The Role of Fiscal Policy in the Economy

Click on the links below and Read the articles. You can also use pdf. files with the articles posted in Content - Week 6 - Articles for Discussion week 6 area.

  • Fiscal Policy: Economic Effects

https://fas.org/sgp/crs/misc/R45723.pdf

  • Fiscal Policy: Taking and Giving Away by Mark Horton and Asmaa El-Ganainy

https://www.imf.org/external/pubs/ft/fandd/basics/fiscpol.htm

In your initial response to the topic you have to answer all questions:

  1. Discuss the effect of fiscal policy on interest rates and investment. Explain crowding out effect.
  2. Discuss the effect of fiscal policy on inflation.
  3. Discuss the effect of persistent fiscal stimulus on the economy in the long run.
  4. Describe the mechanism how changes in fiscal policy affect output and prices in the economy.
  5. Reflection - the students also should include a paragraph in the initial response in their own words, using macroeconomic terminology, reflecting on specifically what they learned from the assignment and how they think they could apply what they learned in the workplace or in everyday life.

  1. Fiscal policy is the process of changing government spending and revenue behavior in an effort to influence economic outcomes (Weinstock, 2021). The government can utilize either expansionary or contractionary fiscal policy, dependent on whether they need to spur or slow economic activity. If the government borrows a larger portion of the global pool of savings, then it can increase the demand for these funds. As the demand increases, without any increase in supply, the interest rates on these funds will increase.

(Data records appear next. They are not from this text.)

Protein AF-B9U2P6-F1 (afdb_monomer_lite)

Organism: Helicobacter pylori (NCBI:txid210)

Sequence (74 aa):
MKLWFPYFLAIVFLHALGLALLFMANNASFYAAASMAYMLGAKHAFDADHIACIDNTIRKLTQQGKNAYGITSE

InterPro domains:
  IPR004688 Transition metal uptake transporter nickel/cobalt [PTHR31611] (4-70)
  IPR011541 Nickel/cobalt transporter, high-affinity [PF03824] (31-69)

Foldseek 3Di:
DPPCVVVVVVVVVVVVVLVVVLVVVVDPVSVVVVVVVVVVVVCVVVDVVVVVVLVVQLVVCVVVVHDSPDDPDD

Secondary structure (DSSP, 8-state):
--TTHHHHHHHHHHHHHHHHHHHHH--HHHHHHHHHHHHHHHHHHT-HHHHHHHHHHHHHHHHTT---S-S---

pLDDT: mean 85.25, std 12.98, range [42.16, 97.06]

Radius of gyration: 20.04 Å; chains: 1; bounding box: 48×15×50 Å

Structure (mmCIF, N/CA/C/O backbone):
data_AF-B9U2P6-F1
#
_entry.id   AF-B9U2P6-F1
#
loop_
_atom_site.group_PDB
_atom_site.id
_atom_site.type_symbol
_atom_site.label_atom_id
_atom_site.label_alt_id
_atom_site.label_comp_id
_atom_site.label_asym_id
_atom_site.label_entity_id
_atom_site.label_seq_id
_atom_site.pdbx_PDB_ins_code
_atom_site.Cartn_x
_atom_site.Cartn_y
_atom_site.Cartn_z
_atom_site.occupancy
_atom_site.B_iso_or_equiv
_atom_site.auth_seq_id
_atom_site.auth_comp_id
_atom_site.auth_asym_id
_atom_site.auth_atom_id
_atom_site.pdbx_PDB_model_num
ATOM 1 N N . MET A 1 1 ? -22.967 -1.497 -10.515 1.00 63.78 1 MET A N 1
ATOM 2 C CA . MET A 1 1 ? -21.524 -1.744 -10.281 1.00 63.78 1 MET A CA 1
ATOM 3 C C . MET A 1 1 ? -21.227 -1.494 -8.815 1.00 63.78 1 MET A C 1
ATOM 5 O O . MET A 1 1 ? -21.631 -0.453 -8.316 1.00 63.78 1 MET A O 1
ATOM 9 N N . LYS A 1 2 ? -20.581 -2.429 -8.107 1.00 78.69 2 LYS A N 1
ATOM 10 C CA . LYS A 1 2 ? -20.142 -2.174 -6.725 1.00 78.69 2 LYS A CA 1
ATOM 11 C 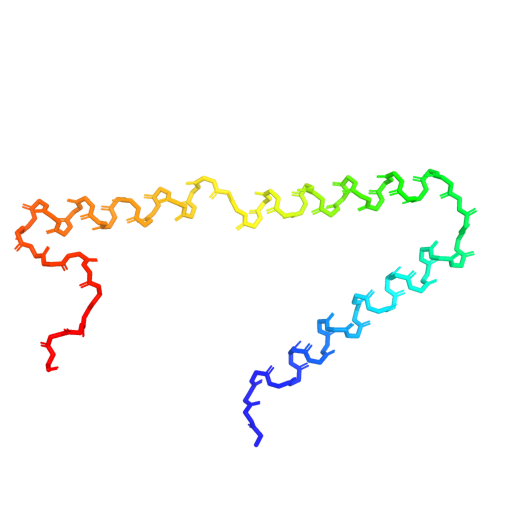C . LYS A 1 2 ? -19.123 -1.031 -6.738 1.00 78.69 2 LYS A C 1
ATOM 13 O O . LYS A 1 2 ? -18.176 -1.088 -7.519 1.00 78.69 2 LYS A O 1
ATOM 18 N N . LEU A 1 3 ? -19.320 -0.024 -5.884 1.00 82.31 3 LEU A N 1
ATOM 19 C CA . LEU A 1 3 ? -18.487 1.185 -5.830 1.00 82.31 3 LEU A CA 1
ATOM 20 C C . LEU A 1 3 ? -16.988 0.880 -5.659 1.00 82.31 3 LEU A C 1
ATOM 22 O O . LEU A 1 3 ? -16.165 1.641 -6.142 1.00 82.31 3 LEU A O 1
ATOM 26 N N . TRP A 1 4 ? -16.624 -0.246 -5.032 1.00 89.88 4 TRP A N 1
ATOM 27 C CA . TRP A 1 4 ? -15.226 -0.639 -4.806 1.00 89.88 4 TRP A CA 1
ATOM 28 C C . TRP A 1 4 ? -14.481 -1.090 -6.070 1.00 89.88 4 TRP A C 1
ATOM 30 O O . TRP A 1 4 ? -13.254 -1.136 -6.088 1.00 89.88 4 TRP A O 1
ATOM 40 N N . PHE A 1 5 ? -15.209 -1.505 -7.110 1.00 92.62 5 PHE A N 1
ATOM 41 C CA . PHE A 1 5 ? -14.637 -2.207 -8.261 1.00 92.62 5 PHE A CA 1
ATOM 42 C C . PHE A 1 5 ? -13.613 -1.376 -9.049 1.00 92.62 5 PHE A C 1
ATOM 44 O O . PHE A 1 5 ? -12.530 -1.900 -9.311 1.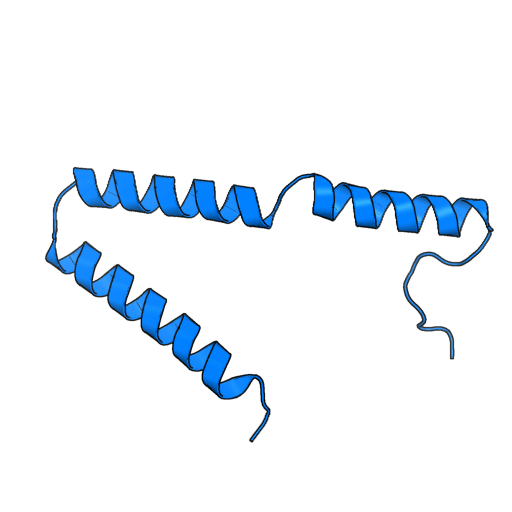00 92.62 5 PHE A O 1
ATOM 51 N N . PRO A 1 6 ? -13.873 -0.092 -9.379 1.00 93.44 6 PRO A N 1
ATOM 52 C CA . PRO A 1 6 ? -12.870 0.742 -10.042 1.00 93.44 6 PRO A CA 1
ATOM 53 C C . PRO A 1 6 ? -11.596 0.926 -9.208 1.00 93.44 6 PRO A C 1
ATOM 55 O O . PRO A 1 6 ? -10.504 0.915 -9.766 1.00 93.44 6 PRO A O 1
ATOM 58 N N . TYR A 1 7 ? -11.712 1.037 -7.882 1.00 92.81 7 TYR A N 1
ATOM 59 C CA . TYR A 1 7 ? -10.554 1.203 -7.000 1.00 92.81 7 TYR A CA 1
ATOM 60 C C . TYR A 1 7 ? -9.669 -0.041 -6.986 1.00 92.81 7 TYR A C 1
ATOM 62 O O . TYR A 1 7 ? -8.455 0.069 -7.123 1.00 92.81 7 TYR A O 1
ATOM 70 N N . PHE A 1 8 ? -10.275 -1.227 -6.891 1.00 93.19 8 PHE A N 1
ATOM 71 C CA . PHE A 1 8 ? -9.535 -2.484 -6.978 1.00 93.19 8 PHE A CA 1
ATOM 72 C C . PHE A 1 8 ? -8.765 -2.591 -8.300 1.00 93.19 8 PHE A C 1
ATOM 74 O O . PHE A 1 8 ? -7.574 -2.898 -8.303 1.00 93.19 8 PHE A O 1
ATOM 81 N N . LEU A 1 9 ? -9.422 -2.273 -9.419 1.00 95.50 9 LEU A N 1
ATOM 82 C CA . LEU A 1 9 ? -8.790 -2.320 -10.734 1.00 95.50 9 LEU A CA 1
ATOM 83 C C . LEU A 1 9 ? -7.635 -1.314 -10.856 1.00 95.50 9 LEU A C 1
ATOM 85 O O . LEU A 1 9 ? -6.576 -1.667 -11.368 1.00 95.50 9 LEU A O 1
ATOM 89 N N . ALA A 1 10 ? -7.811 -0.092 -10.348 1.00 95.94 10 ALA A N 1
ATOM 90 C CA . ALA A 1 10 ? -6.765 0.927 -10.339 1.00 95.94 10 ALA A CA 1
ATOM 91 C C . ALA A 1 10 ? -5.535 0.488 -9.525 1.00 95.94 10 ALA A C 1
ATOM 93 O O . ALA A 1 10 ? -4.404 0.677 -9.972 1.00 95.94 10 ALA A O 1
ATOM 94 N N . ILE A 1 11 ? -5.744 -0.148 -8.366 1.00 94.94 11 ILE A N 1
ATOM 95 C CA . ILE A 1 11 ? -4.660 -0.676 -7.525 1.00 94.94 11 ILE A CA 1
ATOM 96 C C . ILE A 1 11 ? -3.885 -1.765 -8.271 1.00 94.94 11 ILE A C 1
ATOM 98 O O . ILE A 1 11 ? -2.656 -1.710 -8.328 1.00 94.94 11 ILE A O 1
ATOM 102 N N . VAL A 1 12 ? -4.586 -2.736 -8.868 1.00 96.44 12 VAL A N 1
ATOM 103 C CA . VAL A 1 12 ? -3.952 -3.824 -9.631 1.00 96.44 12 VAL A CA 1
ATOM 104 C C . VAL A 1 12 ? -3.169 -3.270 -10.820 1.00 96.44 12 VAL A C 1
ATOM 106 O O . VAL A 1 12 ? -2.024 -3.663 -11.041 1.00 96.44 12 VAL A O 1
ATOM 109 N N . PHE A 1 13 ? -3.755 -2.318 -11.548 1.00 97.06 13 PHE A N 1
ATOM 110 C CA . PHE A 1 13 ? -3.102 -1.663 -12.676 1.00 97.06 13 PHE A CA 1
ATOM 111 C C . PHE A 1 13 ? -1.799 -0.968 -12.261 1.00 97.06 13 PHE A C 1
ATOM 113 O O . PHE A 1 13 ? -0.769 -1.165 -12.905 1.00 97.06 13 PHE A O 1
ATOM 120 N N . LEU A 1 14 ? -1.813 -0.207 -11.162 1.00 96.00 14 LEU A N 1
ATOM 121 C CA . LEU A 1 14 ? -0.632 0.512 -10.686 1.00 96.00 14 LEU A CA 1
ATOM 122 C C . LEU A 1 14 ? 0.512 -0.440 -10.296 1.00 96.00 14 LEU A C 1
ATOM 124 O O . LEU A 1 14 ? 1.668 -0.169 -10.618 1.00 96.00 14 LEU A O 1
ATOM 128 N N . HIS A 1 15 ? 0.202 -1.575 -9.660 1.00 94.50 15 HIS A N 1
ATOM 129 C CA . HIS A 1 15 ? 1.208 -2.587 -9.313 1.00 94.50 15 HIS A CA 1
ATOM 130 C C . HIS A 1 15 ? 1.798 -3.255 -10.556 1.00 94.50 15 HIS A C 1
ATOM 132 O O . HIS A 1 15 ? 3.016 -3.401 -10.652 1.00 94.50 15 HIS A O 1
ATOM 138 N N . ALA A 1 16 ? 0.955 -3.624 -11.523 1.00 96.69 16 ALA A N 1
ATOM 139 C CA . ALA A 1 16 ? 1.413 -4.208 -12.779 1.00 96.69 16 ALA A CA 1
ATOM 140 C C . ALA A 1 16 ? 2.329 -3.239 -13.544 1.00 96.69 16 ALA A C 1
ATOM 142 O O . ALA A 1 16 ? 3.395 -3.637 -14.013 1.00 96.69 16 ALA A O 1
ATOM 143 N N . LEU A 1 17 ? 1.954 -1.958 -13.604 1.00 96.81 17 LEU A N 1
ATOM 144 C CA . LEU A 1 17 ? 2.765 -0.915 -14.225 1.00 96.81 17 LEU A CA 1
ATOM 145 C C . LEU A 1 17 ? 4.109 -0.736 -13.504 1.00 96.81 17 LEU A C 1
ATOM 147 O O . LEU A 1 17 ? 5.151 -0.713 -14.155 1.00 96.81 17 LEU A O 1
ATOM 151 N N . GLY A 1 18 ? 4.106 -0.656 -12.171 1.00 93.94 18 GLY A N 1
ATOM 152 C CA . GLY A 1 18 ? 5.331 -0.526 -11.377 1.00 93.94 18 GLY A CA 1
ATOM 153 C C . GLY A 1 18 ? 6.291 -1.705 -11.564 1.00 93.94 18 GLY A C 1
ATOM 154 O O . GLY A 1 18 ? 7.486 -1.498 -11.766 1.00 93.94 18 GLY A O 1
ATOM 155 N N . LEU A 1 19 ? 5.771 -2.937 -11.569 1.00 95.31 19 LEU A N 1
ATOM 156 C CA . LEU A 1 19 ? 6.567 -4.144 -11.812 1.00 95.31 19 LEU A CA 1
ATOM 157 C C . LEU A 1 19 ? 7.132 -4.189 -13.237 1.00 95.31 19 LEU A C 1
ATOM 159 O O . LEU A 1 19 ? 8.295 -4.545 -13.415 1.00 95.31 19 LEU A O 1
ATOM 163 N N . ALA A 1 20 ? 6.347 -3.790 -14.241 1.00 96.38 20 ALA A N 1
ATOM 164 C CA . ALA A 1 20 ? 6.805 -3.723 -15.626 1.00 96.38 20 ALA A CA 1
ATOM 165 C C . ALA A 1 20 ? 7.939 -2.700 -15.804 1.00 96.38 20 ALA A C 1
ATOM 167 O O . ALA A 1 20 ? 8.963 -3.014 -16.411 1.00 96.38 20 ALA A O 1
ATOM 168 N N . LEU A 1 21 ? 7.797 -1.503 -15.224 1.00 95.06 21 LEU A N 1
ATOM 169 C CA . LEU A 1 21 ? 8.836 -0.468 -15.253 1.00 95.06 21 LEU A CA 1
ATOM 170 C C . LEU A 1 21 ? 10.113 -0.921 -14.537 1.00 95.06 21 LEU A C 1
ATOM 172 O O . LEU A 1 21 ? 11.212 -0.698 -15.042 1.00 95.06 21 LEU A O 1
ATOM 176 N N . LEU A 1 22 ? 9.978 -1.588 -13.388 1.00 94.62 22 LEU A N 1
ATOM 177 C CA . LEU A 1 22 ? 11.115 -2.114 -12.635 1.00 94.62 22 LEU A CA 1
ATOM 178 C C . LEU A 1 22 ? 11.860 -3.204 -13.419 1.00 94.62 22 LEU A C 1
ATOM 180 O O . LEU A 1 22 ? 13.089 -3.188 -13.481 1.00 94.62 22 LEU A O 1
ATOM 184 N N . PHE A 1 23 ? 11.116 -4.105 -14.066 1.00 94.75 23 PHE A N 1
ATOM 185 C CA . PHE A 1 23 ? 11.681 -5.136 -14.933 1.00 94.75 23 PHE A CA 1
ATOM 186 C C . PHE A 1 23 ? 12.410 -4.529 -16.140 1.00 94.75 23 PHE A C 1
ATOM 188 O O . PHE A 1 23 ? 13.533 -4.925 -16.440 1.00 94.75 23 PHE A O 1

From this, it is more expensive for businesses to borrow money and invest in their firms, and individuals decrease interest-sensitive spending (Weinstock, 2021). These higher interest rates diminish private sector spending and can cause something called crowding out. The degree of crowding out depends on where the economy is in the business cycle (Weinstock, 2021).
  2. Fiscal policy can cause inflation to increase or decrease. If fiscal stimulus is applied too aggressively or when the economy is already operating near full capacity, fiscal stimulus can result in too high of demand for goods and services that the economy is unable to supply (Weinstock, 2021). This can lead to an increase of inflation, because as demand increases, then prices increase too. On the other hand, when financial stimulus is withdrawn, demand for goods and services decreases, which slows inflation (Weinstock, 2021).
  3. Fiscal stimulus can impact the economy in undesirable ways, from interest rates and investment to the inflation rate, as discussed above. Large budget deficits can result in a rising debt-to-GDP ratio and lead to an unstable level of debt (Weinstock, 2021). Persistent fiscal stimulus can limit long term economic growth by crowding out private investment, especially if done during economic expansions (Weinstock, 2021).
  4. Fiscal multipliers measure the ratio of a change in economic output to the change in government spending or revenue that causes the change in output (Weinstock, 2021). For example, a multiplier greater than 1 indicates that for each dollar the government spends, the economy grows by more than one dollar. For a multiplier less than 1, every dollar the government spends, the economy grows by less than one dollar. Multipliers are larger if there is less leakage, monetary conditions are accommodative, and the country's fiscal position after the stimulus is viewed as sustainable (Fiscal Policy: Taking and Giving Away, n.d.).
  5. Reflection-Throughout this reading, I learned more about how the government steps in to adjust the economy. It is important for the government to be aware of the current economic situation and either increase or decrease the fiscal and monetary policies in order to increase or decrease inflation in the country. Throughout this post, I focused mainly on increasing fiscal policy and fiscal stimulus. If used appropriately, increasing fiscal stimulus can positively impact the economy and essentially course correct for growth.